Set down exactly the lines below, starting at the one that contains "ATOM 194 N N" and ending at the one that contains "ATOM 205 C C", with both of those lines included and nothing else.

▽

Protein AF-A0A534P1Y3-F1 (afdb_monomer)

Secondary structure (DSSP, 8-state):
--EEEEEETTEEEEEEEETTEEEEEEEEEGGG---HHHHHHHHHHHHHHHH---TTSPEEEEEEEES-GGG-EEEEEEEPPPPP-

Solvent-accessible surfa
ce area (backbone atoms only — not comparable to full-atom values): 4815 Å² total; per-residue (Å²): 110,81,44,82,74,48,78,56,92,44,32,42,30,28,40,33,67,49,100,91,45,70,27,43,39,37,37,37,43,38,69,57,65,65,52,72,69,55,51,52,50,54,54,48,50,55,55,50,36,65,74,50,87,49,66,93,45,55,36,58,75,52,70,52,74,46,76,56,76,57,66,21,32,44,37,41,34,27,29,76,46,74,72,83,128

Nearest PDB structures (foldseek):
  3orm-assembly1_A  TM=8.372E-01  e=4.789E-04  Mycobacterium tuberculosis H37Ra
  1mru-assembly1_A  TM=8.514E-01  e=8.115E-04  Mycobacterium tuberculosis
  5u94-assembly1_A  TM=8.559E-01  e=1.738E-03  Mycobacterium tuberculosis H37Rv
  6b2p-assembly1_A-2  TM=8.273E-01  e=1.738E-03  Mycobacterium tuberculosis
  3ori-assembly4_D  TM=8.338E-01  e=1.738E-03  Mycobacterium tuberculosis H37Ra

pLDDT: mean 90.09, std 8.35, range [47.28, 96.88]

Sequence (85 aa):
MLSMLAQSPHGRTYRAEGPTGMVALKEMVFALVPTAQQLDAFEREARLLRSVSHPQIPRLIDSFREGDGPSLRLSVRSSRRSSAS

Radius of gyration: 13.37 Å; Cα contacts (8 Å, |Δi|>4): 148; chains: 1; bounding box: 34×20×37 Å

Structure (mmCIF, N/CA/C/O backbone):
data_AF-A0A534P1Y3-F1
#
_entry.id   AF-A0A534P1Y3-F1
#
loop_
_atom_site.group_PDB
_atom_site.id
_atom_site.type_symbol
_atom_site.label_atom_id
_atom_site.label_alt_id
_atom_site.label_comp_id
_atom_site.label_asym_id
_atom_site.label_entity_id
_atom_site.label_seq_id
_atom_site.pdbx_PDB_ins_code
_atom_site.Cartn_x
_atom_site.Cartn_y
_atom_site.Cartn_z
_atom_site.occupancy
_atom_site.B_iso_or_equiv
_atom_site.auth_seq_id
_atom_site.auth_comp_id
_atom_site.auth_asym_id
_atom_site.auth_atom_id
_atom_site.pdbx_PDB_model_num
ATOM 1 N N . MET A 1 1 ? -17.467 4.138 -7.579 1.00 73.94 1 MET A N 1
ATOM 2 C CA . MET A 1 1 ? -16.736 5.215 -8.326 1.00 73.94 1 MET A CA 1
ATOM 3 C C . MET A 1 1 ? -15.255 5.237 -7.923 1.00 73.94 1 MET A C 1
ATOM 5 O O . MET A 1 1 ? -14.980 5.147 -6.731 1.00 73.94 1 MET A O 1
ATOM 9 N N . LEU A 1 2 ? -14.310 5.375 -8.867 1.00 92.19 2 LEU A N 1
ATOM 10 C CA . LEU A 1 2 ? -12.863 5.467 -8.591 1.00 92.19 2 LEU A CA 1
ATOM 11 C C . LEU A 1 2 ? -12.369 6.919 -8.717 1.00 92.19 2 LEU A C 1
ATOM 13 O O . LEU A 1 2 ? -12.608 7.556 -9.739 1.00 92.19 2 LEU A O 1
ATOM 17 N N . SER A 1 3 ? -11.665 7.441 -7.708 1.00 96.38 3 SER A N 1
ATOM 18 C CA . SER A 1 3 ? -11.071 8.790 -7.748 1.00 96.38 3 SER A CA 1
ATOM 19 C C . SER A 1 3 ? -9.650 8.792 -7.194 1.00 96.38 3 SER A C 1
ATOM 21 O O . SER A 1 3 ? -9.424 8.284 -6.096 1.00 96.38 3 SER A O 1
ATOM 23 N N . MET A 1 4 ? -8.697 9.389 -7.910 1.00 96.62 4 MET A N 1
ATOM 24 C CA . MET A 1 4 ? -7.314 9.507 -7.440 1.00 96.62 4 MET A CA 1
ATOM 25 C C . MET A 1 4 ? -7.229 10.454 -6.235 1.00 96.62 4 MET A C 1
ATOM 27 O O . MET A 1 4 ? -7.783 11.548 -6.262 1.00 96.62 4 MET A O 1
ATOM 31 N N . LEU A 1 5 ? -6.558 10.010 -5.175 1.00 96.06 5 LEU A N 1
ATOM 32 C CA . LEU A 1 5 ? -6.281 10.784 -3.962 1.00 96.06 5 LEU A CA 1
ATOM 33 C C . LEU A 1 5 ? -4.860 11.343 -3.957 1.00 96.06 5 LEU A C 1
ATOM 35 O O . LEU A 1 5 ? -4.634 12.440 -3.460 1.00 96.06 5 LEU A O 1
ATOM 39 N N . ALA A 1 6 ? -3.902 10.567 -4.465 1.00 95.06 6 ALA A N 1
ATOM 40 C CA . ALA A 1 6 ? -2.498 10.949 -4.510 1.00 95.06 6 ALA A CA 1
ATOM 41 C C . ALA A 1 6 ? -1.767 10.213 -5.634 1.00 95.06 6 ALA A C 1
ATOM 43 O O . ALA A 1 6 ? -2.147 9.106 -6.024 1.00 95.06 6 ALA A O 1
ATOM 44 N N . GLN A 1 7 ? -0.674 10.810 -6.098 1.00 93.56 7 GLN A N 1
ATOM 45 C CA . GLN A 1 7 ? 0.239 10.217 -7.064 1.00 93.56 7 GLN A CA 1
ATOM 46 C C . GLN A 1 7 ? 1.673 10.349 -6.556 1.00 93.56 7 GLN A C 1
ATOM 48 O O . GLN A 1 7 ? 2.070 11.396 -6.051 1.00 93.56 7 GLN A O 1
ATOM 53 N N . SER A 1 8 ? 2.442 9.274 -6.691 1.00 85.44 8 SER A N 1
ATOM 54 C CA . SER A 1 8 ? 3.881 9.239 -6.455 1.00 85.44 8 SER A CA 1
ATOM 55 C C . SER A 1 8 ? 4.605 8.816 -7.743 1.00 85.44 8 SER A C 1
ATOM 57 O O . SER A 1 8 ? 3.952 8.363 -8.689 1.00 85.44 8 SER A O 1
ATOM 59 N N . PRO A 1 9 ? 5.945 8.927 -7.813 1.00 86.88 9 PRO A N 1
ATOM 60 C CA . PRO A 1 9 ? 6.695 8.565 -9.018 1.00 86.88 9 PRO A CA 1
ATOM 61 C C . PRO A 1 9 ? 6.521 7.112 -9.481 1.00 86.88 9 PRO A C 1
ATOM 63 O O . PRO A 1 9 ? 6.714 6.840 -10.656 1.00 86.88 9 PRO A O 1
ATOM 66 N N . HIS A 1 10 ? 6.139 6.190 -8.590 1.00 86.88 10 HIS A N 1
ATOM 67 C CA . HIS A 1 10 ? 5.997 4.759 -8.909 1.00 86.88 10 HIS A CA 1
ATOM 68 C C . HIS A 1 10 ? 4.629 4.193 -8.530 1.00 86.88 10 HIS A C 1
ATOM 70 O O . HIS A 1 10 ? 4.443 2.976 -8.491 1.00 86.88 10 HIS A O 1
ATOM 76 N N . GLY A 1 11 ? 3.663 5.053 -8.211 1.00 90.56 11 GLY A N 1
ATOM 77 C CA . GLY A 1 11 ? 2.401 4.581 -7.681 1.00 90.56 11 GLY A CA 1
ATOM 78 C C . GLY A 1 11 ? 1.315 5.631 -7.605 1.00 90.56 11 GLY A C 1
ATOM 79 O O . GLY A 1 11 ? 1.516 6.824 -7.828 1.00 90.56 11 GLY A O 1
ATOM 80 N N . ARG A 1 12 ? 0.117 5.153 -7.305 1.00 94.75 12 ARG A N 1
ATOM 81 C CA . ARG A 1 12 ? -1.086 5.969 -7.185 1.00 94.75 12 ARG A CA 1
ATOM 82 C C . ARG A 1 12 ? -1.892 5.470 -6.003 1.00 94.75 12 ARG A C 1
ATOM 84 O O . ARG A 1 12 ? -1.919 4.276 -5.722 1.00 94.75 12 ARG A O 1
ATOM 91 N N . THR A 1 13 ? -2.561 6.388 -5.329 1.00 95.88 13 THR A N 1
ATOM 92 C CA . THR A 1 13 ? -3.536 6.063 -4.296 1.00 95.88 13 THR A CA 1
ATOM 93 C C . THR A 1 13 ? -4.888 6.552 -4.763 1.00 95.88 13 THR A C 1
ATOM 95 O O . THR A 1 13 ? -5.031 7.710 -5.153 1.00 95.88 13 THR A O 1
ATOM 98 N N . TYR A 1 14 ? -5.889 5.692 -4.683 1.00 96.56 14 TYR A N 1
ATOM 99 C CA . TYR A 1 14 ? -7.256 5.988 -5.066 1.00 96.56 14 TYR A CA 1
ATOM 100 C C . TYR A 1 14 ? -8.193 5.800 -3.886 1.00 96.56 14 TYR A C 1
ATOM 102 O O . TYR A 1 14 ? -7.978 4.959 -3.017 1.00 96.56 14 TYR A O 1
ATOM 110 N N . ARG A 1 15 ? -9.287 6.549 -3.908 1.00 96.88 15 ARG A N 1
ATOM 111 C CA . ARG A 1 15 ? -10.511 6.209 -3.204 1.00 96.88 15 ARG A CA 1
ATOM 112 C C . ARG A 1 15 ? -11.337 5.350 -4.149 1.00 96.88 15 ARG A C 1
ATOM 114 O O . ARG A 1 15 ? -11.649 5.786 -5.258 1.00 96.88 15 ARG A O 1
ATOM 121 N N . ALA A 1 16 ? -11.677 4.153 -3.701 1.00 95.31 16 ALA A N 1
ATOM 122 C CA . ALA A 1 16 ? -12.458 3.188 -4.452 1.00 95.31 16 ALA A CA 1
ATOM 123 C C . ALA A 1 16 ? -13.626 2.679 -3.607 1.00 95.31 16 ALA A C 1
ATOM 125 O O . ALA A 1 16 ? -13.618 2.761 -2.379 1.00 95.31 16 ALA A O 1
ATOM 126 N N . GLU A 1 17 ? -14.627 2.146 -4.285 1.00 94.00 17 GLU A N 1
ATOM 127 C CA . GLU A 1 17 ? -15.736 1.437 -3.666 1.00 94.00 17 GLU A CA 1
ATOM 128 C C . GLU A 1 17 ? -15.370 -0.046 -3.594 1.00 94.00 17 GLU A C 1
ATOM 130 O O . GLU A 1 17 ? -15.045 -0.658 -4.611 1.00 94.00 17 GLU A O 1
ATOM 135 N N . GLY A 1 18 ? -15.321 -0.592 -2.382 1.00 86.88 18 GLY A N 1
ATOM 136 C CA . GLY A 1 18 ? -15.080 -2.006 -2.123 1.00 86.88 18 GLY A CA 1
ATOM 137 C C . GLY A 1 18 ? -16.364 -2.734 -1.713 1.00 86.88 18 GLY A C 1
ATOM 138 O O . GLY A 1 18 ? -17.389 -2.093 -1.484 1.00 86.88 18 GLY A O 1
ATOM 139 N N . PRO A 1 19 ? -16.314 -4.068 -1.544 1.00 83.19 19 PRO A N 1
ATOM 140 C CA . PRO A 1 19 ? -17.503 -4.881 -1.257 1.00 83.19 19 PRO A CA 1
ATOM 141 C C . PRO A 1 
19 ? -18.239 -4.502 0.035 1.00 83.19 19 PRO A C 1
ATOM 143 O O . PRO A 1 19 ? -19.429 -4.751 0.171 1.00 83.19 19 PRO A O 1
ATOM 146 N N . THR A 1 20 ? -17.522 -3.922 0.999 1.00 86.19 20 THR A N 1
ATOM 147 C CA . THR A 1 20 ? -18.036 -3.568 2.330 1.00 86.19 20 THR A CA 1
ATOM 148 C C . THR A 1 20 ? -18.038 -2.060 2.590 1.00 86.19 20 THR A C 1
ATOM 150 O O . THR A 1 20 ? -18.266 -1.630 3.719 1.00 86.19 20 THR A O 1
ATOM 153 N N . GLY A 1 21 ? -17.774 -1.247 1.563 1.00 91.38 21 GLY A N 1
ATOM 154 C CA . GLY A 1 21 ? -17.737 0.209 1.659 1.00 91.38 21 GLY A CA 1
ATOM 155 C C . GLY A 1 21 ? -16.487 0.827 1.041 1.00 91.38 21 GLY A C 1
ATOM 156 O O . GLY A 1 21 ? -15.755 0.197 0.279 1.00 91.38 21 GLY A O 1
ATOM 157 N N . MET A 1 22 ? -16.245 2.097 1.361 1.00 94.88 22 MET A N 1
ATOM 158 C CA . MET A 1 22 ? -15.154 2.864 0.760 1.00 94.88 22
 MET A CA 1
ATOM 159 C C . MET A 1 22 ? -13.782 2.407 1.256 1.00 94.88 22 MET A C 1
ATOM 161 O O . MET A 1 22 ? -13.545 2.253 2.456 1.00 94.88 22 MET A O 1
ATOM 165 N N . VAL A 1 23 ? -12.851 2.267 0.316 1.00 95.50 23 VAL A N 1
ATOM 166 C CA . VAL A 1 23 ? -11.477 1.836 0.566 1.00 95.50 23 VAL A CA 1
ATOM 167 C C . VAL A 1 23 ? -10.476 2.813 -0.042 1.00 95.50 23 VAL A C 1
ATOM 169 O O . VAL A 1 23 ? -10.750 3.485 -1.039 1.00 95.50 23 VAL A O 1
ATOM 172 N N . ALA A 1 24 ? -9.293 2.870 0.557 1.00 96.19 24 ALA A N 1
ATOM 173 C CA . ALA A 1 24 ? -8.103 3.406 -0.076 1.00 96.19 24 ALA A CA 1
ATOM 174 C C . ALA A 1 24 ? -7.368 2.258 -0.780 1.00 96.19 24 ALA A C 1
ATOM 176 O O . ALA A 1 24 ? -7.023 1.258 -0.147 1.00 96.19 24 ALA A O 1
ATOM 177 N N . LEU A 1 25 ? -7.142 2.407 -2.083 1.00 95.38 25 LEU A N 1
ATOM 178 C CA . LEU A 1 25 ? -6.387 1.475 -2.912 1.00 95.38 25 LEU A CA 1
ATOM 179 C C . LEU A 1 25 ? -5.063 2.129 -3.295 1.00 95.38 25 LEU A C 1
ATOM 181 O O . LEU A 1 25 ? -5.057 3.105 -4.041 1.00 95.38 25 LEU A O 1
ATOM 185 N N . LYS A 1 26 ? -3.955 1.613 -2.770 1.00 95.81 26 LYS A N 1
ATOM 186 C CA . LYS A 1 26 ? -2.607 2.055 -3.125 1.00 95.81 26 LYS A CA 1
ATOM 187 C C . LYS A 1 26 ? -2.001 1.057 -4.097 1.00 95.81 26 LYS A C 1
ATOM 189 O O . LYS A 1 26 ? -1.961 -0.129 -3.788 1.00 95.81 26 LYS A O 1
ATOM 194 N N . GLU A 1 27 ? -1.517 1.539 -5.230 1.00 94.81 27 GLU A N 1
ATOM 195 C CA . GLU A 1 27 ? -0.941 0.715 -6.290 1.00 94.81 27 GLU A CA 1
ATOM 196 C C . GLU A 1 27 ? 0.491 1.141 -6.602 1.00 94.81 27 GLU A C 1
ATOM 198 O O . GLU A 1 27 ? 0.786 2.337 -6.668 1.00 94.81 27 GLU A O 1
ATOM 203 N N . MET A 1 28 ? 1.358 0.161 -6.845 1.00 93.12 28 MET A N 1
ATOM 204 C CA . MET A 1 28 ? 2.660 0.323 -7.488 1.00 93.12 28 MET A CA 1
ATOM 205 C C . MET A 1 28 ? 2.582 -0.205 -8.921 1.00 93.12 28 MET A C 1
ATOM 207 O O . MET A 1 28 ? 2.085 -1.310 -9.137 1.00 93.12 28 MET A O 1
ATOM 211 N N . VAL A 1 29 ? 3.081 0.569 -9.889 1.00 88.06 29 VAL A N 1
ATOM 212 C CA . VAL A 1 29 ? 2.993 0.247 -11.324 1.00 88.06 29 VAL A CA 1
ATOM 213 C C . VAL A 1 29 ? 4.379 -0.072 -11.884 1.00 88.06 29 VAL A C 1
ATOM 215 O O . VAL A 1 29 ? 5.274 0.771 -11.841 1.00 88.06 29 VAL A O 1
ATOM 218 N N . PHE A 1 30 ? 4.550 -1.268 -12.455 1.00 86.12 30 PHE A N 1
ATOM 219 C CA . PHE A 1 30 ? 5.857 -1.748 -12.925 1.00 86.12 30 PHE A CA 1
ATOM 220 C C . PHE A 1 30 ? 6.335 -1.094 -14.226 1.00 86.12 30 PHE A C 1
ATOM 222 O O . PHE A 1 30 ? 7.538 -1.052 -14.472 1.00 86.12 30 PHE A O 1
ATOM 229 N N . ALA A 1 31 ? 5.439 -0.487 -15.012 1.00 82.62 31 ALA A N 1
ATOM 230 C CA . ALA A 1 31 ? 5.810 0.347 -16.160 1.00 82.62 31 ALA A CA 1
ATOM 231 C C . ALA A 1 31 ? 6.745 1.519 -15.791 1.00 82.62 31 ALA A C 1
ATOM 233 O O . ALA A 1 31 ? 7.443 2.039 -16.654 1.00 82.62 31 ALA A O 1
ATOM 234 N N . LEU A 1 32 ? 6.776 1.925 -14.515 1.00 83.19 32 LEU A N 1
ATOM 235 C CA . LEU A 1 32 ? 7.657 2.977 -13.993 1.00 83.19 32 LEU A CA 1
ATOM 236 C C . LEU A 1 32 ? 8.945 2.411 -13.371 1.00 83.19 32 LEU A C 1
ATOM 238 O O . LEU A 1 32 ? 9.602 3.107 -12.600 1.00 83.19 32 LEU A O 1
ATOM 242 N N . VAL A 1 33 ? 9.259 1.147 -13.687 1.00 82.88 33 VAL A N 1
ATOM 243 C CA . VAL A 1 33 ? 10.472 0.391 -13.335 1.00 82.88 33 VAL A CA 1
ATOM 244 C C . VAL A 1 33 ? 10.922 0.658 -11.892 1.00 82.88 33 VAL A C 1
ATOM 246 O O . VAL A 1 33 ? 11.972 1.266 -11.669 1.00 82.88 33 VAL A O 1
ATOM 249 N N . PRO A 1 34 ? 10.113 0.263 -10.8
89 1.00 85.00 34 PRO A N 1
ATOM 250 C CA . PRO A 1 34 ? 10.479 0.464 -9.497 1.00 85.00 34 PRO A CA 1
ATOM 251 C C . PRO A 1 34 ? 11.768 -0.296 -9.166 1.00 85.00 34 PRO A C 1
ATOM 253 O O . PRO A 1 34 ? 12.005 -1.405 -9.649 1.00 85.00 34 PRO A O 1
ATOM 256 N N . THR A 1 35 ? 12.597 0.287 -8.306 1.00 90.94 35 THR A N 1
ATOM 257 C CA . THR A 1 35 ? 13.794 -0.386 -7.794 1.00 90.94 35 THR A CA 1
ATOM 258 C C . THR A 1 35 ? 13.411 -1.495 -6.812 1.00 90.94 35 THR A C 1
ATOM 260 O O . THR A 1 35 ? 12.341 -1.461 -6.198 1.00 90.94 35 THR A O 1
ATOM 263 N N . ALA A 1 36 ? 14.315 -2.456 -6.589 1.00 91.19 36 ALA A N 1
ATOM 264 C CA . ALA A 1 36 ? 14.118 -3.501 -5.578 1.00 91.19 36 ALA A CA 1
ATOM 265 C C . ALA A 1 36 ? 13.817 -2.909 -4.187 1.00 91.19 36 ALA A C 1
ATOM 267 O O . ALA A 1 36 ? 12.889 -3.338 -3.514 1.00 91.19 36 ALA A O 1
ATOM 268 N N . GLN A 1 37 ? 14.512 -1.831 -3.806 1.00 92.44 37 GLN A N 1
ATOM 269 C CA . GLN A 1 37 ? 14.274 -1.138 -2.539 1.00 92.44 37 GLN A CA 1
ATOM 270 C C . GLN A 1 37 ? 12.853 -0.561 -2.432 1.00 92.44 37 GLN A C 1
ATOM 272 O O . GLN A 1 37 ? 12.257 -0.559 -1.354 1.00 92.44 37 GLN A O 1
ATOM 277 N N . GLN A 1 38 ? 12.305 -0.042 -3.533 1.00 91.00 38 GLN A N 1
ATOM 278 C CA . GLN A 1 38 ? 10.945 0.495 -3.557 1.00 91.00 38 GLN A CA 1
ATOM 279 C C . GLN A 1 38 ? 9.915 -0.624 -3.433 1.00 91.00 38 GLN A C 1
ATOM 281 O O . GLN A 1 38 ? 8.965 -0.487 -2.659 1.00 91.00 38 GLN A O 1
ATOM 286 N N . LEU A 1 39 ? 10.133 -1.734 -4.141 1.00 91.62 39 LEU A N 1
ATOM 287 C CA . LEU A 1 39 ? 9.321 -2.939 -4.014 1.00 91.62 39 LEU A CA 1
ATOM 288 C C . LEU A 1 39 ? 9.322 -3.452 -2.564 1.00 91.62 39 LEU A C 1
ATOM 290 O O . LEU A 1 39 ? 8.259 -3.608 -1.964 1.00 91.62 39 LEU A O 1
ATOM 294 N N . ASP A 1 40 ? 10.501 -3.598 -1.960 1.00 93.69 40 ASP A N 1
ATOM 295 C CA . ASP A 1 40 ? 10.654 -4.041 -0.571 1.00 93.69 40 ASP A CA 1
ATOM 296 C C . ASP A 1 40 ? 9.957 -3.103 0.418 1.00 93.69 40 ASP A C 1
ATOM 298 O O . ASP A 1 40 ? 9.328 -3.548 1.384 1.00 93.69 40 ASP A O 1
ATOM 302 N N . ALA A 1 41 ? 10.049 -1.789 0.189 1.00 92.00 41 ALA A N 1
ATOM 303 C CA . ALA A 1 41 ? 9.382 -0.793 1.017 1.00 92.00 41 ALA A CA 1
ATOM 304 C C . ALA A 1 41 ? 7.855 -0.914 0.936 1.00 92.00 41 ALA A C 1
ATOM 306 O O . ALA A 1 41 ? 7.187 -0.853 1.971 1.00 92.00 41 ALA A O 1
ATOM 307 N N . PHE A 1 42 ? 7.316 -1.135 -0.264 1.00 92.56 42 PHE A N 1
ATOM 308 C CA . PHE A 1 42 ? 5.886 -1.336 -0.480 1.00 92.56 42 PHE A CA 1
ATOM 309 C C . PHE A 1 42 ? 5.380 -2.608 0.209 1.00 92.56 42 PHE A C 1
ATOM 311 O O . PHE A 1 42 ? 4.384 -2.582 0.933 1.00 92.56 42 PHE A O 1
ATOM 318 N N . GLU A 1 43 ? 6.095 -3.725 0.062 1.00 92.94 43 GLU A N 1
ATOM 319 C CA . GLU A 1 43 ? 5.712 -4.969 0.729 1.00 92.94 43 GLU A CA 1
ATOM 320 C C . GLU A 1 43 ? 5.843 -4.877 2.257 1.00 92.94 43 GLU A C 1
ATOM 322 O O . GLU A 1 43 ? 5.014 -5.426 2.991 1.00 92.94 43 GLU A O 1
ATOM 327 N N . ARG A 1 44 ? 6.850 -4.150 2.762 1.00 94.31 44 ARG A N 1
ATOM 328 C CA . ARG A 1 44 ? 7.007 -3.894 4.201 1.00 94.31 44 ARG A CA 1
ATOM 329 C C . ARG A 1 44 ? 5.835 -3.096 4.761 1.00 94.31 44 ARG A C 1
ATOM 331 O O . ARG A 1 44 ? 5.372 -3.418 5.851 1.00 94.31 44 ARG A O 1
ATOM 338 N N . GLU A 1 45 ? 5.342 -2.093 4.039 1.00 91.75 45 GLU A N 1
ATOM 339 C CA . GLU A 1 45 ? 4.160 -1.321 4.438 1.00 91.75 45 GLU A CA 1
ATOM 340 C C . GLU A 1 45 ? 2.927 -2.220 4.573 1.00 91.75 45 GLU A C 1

△

→ SOLUTION TO THE EXERCISE
ATOM 194 N N . GLU A 1 27 ? -1.517 1.539 -5.230 1.00 94.81 27 GLU A N 1
ATOM 195 C CA . GLU A 1 27 ? -0.941 0.715 -6.290 1.00 94.81 27 GLU A CA 1
ATOM 196 C C . GLU A 1 27 ? 0.491 1.141 -6.602 1.00 94.81 27 GLU A C 1
ATOM 198 O O . GLU A 1 27 ? 0.786 2.337 -6.668 1.00 94.81 27 GLU A O 1
ATOM 203 N N . MET A 1 28 ? 1.358 0.161 -6.845 1.00 93.12 28 MET A N 1
ATOM 204 C CA . MET A 1 28 ? 2.660 0.323 -7.488 1.00 93.12 28 MET A CA 1
ATOM 205 C C . MET A 1 28 ? 2.582 -0.205 -8.921 1.00 93.12 28 MET A C 1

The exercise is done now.